Pia Kästner von Allianz MTV Stuttgart gilt als Zuspielerin der Zukunft im deutschen Volleyball – und hat auch schon in der Gegenwart hohe Ziele.

Stuttgart - Die erste Niederlage der Saison hat Pia Kästner schon einstecken müssen. Allerdings nicht in der Halle. Sondern auf dem Wasser. Die Volleyball-Nationalteams der Frauen und Männer sind derzeit im Leistungszentrum in Kienbaum. Um zu trainieren. Und um den Zusammenhalt zu stärken. Bei der Aufgabe, auf einem See eine Brücke zu bauen, ging die Gruppe von Pia Kästner baden. Sie selbst analysierte das ganz trocken: „Spaß gemacht hat’s trotzdem.“ Und eine wertvolle Erfahrung war es zudem. Schließlich muss Pia Kästner auch in ihrer Karriere Hindernisse überwinden, um voranzukommen. Schritt für Schritt. Die 20-Jährige gilt im deutschen Volleyball als Zuspielerin der Zukunft. Doch das genügt ihr nicht. Für sie zählt auch schon die Gegenwart.

 

An diesem Mittwoch beginnt die Vorbereitung des Bundesligisten Allianz MTV Stuttgart. Ohne Pia Kästner. Das ist ein Nachteil für sie. Einerseits. Andererseits wird die Zeit, die ihr fehlt, um sich mit den Kolleginnen einzuspielen und sich gegen Neuzugang Madison Bugg (24/vom Dresdner SC) zu behaupten, ausgeglichen durch die Fortschritte, die sie beim Nationalteam macht. „Sie entwickelt sich super gut“, sagt Felix Koslowski, „eine Zuspielerin muss eine echte Type sein. Das ist Pia absolut!“

Pia Kästner hofft auf ein Ticket zur WM nach Japan

Kästner (1,80 m/sechs Länderspiele) genießt die Wertschätzung des Bundestrainers. Doch gleichzeitig weiß sie genau, wo sie steht: am Anfang. „Es ist cool und eine Ehre, erstmals den Sommer über beim Nationalteam zu sein“, sagt sie, „ich kann hier enorm viel lernen, von der Erfahrung der Älteren profitieren, mich weiter verbessern. Das alles ist sehr aufregend.“ Und es könnte noch spannender werden.
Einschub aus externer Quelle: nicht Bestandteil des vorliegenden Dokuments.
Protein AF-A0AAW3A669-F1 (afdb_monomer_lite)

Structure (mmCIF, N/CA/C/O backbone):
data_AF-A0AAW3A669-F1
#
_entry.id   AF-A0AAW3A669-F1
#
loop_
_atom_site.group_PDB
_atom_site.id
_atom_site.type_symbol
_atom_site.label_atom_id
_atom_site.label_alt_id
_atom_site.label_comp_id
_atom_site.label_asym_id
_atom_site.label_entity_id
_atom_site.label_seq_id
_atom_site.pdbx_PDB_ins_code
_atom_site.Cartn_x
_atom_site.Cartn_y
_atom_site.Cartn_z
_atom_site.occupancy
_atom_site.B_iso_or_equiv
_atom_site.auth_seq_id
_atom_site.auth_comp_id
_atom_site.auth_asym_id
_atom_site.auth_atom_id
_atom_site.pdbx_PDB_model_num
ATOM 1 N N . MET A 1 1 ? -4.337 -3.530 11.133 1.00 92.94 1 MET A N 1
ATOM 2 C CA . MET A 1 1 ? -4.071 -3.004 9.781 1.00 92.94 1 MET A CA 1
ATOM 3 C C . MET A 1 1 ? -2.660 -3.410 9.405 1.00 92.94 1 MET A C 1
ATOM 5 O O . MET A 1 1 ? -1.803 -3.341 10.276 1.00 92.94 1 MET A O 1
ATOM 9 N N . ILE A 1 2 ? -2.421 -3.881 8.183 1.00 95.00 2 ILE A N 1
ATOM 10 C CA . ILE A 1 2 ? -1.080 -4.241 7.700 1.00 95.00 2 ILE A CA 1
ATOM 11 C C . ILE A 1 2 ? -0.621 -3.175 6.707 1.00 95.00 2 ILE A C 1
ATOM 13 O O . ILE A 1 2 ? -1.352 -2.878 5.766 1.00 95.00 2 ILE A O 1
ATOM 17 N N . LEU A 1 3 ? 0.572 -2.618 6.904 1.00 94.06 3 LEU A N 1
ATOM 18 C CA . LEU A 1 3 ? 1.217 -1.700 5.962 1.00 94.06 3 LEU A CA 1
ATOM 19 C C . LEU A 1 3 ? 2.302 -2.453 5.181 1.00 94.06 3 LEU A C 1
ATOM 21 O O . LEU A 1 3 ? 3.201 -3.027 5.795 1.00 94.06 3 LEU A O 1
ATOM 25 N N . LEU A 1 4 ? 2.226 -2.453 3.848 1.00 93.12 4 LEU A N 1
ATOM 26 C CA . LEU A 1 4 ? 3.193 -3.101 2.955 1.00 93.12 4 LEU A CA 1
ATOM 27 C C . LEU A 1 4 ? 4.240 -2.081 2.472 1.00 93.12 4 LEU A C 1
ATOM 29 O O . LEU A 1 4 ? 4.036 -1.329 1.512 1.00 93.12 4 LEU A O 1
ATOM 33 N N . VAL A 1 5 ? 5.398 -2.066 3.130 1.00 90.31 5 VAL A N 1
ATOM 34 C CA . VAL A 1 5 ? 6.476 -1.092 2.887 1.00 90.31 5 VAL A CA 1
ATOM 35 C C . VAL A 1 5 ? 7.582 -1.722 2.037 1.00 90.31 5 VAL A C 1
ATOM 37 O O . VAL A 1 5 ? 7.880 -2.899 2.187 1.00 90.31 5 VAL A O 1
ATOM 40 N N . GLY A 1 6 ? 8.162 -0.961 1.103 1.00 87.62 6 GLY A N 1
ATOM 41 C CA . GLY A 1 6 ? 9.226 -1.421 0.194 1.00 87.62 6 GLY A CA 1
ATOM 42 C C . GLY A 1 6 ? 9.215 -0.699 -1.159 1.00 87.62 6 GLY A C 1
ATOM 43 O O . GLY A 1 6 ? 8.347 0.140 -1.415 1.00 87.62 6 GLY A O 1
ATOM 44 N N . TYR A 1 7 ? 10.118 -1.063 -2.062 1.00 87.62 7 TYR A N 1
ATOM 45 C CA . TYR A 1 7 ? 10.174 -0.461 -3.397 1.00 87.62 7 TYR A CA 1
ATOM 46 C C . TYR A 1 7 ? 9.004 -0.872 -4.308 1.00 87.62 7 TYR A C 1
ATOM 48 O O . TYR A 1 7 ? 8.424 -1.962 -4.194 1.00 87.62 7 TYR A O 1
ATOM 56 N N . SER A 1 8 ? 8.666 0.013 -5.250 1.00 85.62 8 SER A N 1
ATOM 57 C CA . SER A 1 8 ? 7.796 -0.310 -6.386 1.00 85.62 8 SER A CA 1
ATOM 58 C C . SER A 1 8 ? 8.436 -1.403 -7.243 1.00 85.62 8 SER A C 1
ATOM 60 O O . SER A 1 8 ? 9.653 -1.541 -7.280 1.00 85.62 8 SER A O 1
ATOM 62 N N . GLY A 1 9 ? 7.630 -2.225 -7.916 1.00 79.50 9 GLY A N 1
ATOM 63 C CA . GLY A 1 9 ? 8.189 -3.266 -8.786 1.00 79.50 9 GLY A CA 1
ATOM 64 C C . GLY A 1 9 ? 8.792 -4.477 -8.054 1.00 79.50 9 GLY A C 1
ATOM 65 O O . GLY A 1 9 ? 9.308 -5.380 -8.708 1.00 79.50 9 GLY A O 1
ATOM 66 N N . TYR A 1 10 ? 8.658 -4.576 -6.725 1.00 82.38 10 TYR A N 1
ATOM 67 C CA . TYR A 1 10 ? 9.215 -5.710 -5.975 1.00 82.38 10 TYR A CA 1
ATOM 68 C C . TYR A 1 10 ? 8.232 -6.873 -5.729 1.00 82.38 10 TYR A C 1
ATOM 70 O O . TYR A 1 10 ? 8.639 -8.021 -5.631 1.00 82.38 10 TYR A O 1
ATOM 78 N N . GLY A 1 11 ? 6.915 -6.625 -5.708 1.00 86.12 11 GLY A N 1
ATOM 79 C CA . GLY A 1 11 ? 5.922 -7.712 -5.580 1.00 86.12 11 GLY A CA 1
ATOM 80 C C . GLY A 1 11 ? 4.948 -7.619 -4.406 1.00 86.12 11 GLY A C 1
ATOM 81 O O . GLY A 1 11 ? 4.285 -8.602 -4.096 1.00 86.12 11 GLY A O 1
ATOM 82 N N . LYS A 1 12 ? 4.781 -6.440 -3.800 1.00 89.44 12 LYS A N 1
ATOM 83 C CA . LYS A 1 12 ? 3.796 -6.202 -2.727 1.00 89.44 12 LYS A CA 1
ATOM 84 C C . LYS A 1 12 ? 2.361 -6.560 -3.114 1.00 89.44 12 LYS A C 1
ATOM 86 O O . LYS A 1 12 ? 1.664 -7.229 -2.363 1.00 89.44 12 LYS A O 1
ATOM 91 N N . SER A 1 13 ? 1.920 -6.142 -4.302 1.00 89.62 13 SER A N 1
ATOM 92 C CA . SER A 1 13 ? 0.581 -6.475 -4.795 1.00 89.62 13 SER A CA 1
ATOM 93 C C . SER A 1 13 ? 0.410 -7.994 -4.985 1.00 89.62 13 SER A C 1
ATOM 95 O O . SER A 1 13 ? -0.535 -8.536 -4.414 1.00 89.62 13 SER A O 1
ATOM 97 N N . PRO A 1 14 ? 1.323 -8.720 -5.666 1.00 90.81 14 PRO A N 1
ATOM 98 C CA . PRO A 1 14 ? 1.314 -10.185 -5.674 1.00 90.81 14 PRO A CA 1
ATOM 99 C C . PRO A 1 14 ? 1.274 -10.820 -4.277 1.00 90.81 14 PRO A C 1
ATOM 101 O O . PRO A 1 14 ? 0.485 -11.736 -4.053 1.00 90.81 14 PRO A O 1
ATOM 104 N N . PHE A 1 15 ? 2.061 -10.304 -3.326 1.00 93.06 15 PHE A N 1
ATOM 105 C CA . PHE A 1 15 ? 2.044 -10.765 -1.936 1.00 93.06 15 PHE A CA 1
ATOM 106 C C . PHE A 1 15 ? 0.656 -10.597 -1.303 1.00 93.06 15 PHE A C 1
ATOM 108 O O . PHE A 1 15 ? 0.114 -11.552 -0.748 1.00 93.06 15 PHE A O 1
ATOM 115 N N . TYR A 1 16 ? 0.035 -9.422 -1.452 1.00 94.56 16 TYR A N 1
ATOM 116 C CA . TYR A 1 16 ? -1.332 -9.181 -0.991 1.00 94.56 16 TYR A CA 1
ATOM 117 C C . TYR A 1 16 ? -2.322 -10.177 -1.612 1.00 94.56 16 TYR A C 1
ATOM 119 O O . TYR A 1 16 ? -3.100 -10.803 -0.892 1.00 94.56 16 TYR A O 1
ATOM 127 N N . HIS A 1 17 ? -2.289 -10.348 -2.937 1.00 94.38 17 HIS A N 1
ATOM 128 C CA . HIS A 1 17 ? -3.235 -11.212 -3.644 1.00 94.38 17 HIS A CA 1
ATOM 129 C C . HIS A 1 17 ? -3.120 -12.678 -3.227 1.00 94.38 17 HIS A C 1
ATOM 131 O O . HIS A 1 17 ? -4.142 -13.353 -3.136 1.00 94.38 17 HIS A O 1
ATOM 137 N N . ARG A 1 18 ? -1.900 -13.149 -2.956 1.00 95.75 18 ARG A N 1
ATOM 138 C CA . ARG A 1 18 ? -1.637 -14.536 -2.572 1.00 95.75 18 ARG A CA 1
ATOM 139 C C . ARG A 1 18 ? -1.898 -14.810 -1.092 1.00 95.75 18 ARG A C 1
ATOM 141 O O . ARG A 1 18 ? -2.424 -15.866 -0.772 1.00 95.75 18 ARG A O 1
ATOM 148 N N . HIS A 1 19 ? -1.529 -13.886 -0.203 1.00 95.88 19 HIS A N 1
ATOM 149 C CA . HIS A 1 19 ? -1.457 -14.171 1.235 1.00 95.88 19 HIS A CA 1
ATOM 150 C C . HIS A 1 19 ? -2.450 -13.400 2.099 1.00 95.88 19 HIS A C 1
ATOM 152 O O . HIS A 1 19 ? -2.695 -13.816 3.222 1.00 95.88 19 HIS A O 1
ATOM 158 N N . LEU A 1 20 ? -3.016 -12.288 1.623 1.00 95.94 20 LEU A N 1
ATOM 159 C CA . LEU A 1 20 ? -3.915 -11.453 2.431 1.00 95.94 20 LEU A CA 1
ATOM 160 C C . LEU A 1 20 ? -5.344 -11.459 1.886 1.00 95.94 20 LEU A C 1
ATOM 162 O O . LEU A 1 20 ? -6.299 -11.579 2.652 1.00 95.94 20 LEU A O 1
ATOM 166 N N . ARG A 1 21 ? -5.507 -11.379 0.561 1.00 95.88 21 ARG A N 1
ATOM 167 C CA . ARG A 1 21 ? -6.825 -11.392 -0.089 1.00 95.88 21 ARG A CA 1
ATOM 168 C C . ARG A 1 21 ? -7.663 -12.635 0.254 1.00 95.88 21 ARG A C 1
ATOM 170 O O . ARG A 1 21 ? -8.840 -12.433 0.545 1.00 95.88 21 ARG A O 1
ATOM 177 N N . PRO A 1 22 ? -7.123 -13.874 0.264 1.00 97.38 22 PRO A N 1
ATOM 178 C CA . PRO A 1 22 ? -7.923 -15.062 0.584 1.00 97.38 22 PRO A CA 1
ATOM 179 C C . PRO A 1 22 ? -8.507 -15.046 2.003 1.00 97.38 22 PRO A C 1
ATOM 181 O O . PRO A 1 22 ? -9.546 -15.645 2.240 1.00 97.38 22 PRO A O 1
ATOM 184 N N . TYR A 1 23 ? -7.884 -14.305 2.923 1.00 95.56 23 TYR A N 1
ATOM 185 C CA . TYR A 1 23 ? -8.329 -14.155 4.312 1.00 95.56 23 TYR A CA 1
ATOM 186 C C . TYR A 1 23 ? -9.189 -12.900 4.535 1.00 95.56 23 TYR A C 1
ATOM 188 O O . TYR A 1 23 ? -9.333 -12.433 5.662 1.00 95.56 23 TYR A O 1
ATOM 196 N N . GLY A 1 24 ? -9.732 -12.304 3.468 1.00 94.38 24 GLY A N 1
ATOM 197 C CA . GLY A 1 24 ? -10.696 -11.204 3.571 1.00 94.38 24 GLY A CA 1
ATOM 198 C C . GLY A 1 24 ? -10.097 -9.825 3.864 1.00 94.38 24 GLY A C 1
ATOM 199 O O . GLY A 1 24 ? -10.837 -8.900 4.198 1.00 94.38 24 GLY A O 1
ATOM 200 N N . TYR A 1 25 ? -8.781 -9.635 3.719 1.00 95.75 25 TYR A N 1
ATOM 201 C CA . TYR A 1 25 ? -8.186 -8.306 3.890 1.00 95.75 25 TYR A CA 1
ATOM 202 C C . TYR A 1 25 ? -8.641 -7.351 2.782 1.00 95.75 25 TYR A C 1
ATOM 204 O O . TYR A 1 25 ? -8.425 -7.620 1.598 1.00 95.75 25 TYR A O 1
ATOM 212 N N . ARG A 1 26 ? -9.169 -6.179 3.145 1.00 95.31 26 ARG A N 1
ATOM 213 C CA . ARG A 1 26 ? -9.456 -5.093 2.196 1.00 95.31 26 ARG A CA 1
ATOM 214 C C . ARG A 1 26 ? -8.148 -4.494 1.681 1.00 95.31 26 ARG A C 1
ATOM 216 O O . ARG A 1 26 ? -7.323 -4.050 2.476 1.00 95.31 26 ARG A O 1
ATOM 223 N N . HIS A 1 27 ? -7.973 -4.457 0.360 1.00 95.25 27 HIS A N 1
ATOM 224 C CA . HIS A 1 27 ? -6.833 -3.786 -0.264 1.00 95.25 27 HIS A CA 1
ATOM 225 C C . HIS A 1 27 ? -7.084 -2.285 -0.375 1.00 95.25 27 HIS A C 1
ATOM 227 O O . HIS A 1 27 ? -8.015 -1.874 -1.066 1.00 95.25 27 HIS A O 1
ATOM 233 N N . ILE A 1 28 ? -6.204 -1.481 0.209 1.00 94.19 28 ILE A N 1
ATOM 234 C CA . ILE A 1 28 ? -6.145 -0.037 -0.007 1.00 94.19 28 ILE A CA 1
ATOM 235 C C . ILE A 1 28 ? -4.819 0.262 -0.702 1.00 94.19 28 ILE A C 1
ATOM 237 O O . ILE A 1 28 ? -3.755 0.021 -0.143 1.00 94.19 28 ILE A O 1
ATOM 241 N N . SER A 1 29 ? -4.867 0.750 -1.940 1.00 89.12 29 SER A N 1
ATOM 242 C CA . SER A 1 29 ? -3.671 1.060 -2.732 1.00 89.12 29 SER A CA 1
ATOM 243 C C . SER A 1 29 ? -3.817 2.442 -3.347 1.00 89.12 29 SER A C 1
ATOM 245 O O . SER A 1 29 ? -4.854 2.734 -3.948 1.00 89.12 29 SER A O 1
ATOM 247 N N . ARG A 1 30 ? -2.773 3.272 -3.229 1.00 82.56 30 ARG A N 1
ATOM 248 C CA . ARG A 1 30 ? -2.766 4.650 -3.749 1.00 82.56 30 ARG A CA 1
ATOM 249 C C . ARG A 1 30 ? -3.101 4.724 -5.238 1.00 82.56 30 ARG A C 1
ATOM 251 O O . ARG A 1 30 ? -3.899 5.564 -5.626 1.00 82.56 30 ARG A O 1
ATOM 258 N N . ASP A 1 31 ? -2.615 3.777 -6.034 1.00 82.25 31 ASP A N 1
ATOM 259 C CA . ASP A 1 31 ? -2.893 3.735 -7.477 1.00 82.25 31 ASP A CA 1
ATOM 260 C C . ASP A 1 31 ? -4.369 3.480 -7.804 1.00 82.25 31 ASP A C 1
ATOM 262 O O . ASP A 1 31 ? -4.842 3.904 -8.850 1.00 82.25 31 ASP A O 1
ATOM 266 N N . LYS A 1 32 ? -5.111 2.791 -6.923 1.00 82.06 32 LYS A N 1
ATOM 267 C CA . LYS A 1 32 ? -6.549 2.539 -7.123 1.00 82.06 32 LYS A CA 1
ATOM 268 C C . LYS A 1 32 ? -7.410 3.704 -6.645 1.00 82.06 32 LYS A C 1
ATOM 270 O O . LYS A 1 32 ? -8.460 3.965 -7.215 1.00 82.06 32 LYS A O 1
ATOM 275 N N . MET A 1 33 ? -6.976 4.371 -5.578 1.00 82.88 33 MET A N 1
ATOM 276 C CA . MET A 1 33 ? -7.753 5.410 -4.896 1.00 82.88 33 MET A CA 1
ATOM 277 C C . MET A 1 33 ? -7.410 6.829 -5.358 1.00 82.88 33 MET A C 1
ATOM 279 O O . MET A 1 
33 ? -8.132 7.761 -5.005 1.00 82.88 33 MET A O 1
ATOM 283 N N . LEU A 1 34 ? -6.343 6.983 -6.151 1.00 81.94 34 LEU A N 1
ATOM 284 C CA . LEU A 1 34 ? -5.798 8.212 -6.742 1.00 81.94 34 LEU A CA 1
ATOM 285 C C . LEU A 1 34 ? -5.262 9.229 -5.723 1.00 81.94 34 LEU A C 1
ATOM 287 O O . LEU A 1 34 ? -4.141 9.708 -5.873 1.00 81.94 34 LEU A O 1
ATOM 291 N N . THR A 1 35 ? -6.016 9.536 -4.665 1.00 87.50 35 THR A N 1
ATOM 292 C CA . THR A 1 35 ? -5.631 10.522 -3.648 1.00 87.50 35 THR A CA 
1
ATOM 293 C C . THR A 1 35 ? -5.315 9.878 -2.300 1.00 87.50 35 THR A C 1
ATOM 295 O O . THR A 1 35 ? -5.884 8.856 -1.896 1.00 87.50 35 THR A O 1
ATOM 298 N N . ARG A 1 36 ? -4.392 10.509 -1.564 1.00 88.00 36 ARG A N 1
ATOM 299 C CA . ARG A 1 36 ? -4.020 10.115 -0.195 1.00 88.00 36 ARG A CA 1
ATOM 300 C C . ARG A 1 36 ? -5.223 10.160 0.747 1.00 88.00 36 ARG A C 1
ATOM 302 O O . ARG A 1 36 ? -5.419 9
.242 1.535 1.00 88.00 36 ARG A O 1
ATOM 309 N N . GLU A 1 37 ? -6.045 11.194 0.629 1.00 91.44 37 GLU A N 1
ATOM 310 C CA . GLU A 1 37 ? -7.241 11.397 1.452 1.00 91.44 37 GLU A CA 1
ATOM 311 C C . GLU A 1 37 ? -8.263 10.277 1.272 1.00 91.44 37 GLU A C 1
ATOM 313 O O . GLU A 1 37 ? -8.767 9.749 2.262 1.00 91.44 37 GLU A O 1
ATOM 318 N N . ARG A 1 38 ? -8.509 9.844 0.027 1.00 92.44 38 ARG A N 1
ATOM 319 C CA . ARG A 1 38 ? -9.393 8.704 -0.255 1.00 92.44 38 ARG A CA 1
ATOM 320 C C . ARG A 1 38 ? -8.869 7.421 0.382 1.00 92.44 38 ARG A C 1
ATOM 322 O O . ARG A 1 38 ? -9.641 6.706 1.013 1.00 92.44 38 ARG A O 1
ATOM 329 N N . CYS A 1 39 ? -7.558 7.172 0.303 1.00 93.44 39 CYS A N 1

Im Oktober findet die WM in Japan statt. Zwei Zuspielerinnen wird Koslowski mitnehmen, gesetzt ist nur Denise Hanke (28) vom Schweriner SC. Der andere Platz? Ist noch nicht vergeben. „Pia Kästner“, sagt der Bundestrainer, „hat sehr gute Chancen, bei der WM dabei zu sein.“ Eher nicht, um dort viel zu spielen. Sondern um weitere wichtige Erfahrungen zu sammeln. „Es wäre fantastisch, schon im ersten Jahr für eine WM nominiert zu werden“, sagt Kästner, „ich könnte dort viel lernen. Und ich hätte große Lust, auf die großen Nationen zu treffen.“ Wenn’s nicht klappt? Würde sich die Perspektive verändern. Spätzle statt Sushi. Stuttgart statt Japan.

Mit zehn Spielerinnen startet MTV-Trainer Giannis Athanasopoulos in die Vorbereitung – nur ein Trio fehlt. Neben Kästner kämpfen auch die Neuzugänge Jana-Franziska Poll (30) und Sarah Wilhite (22/USA) noch um WM-Tickets. „Wenn’s klappt, stoßen sie erst kurz vor dem Bundesliga-Start zu uns, aber dieses Problem hat jeder Verein“, sagt MTV-Sportchefin Kim Renkema, „wir wären stolz, wenn es alle drei zur WM schaffen würden. Auch weil es ein Beleg dafür wäre, wie hoch das Niveau bei uns ist.“ Entsprechend groß ist allerdings der Konkurrenzkampf in Stuttgart. Auch unter den Zuspielerinnen.

Kim Renkema: „Pia Kästner kann eine ganz Große werden“

Ganz bewusst haben die Verantwortlichen des Vizemeisters als Nachfolgerin von Femke Stoltenborg keine neue Nummer eins für diese Position geholt. Sie wollen Pia Kästner fördern. Aber auch fordern. Das Rennen zwischen ihr und Madison Bugg gilt als völlig offen. „Wir haben zwei gleichwertige Zuspielerinnen“, meint Kim Renkema, „ich bin gespannt, wer sich durchsetzen wird.“ In der Gegenwart. Denn dass Pia Kästner die Zukunft gehört, daran hat die Sportchefin von Allianz MTV Stuttgart keine Zweifel: „Sie ist sehr kreativ, beherrscht alle Arten von Pässen, ist stark in Aufschlag und Abwehr, zudem sehr beweglich. Wenn sie noch etwas konstanter wird und ein noch besseres Gefühl dafür entwickelt, im richtigen Moment den richtigen Ball zu spielen, wird sie eine ganz Große.“ Bleibt nur die Frage: in Stuttgart?

Der Vertrag von Pia Kästner läuft noch ein Jahr – in dem sie nicht nur viel spielen, sondern auch einen Titel holen will. Um anschließend über ihre Zukunft zu entscheiden. „Ich fühle mich im Verein, im Team und in der Stadt sehr wohl“, sagt sie, „aber im Volleyball denkt man immer nur von Jahr zu Jahr.“ Und nicht daran, was womöglich schief gehen könnte. In der Halle. Oder beim Brückenbau auf dem Wasser.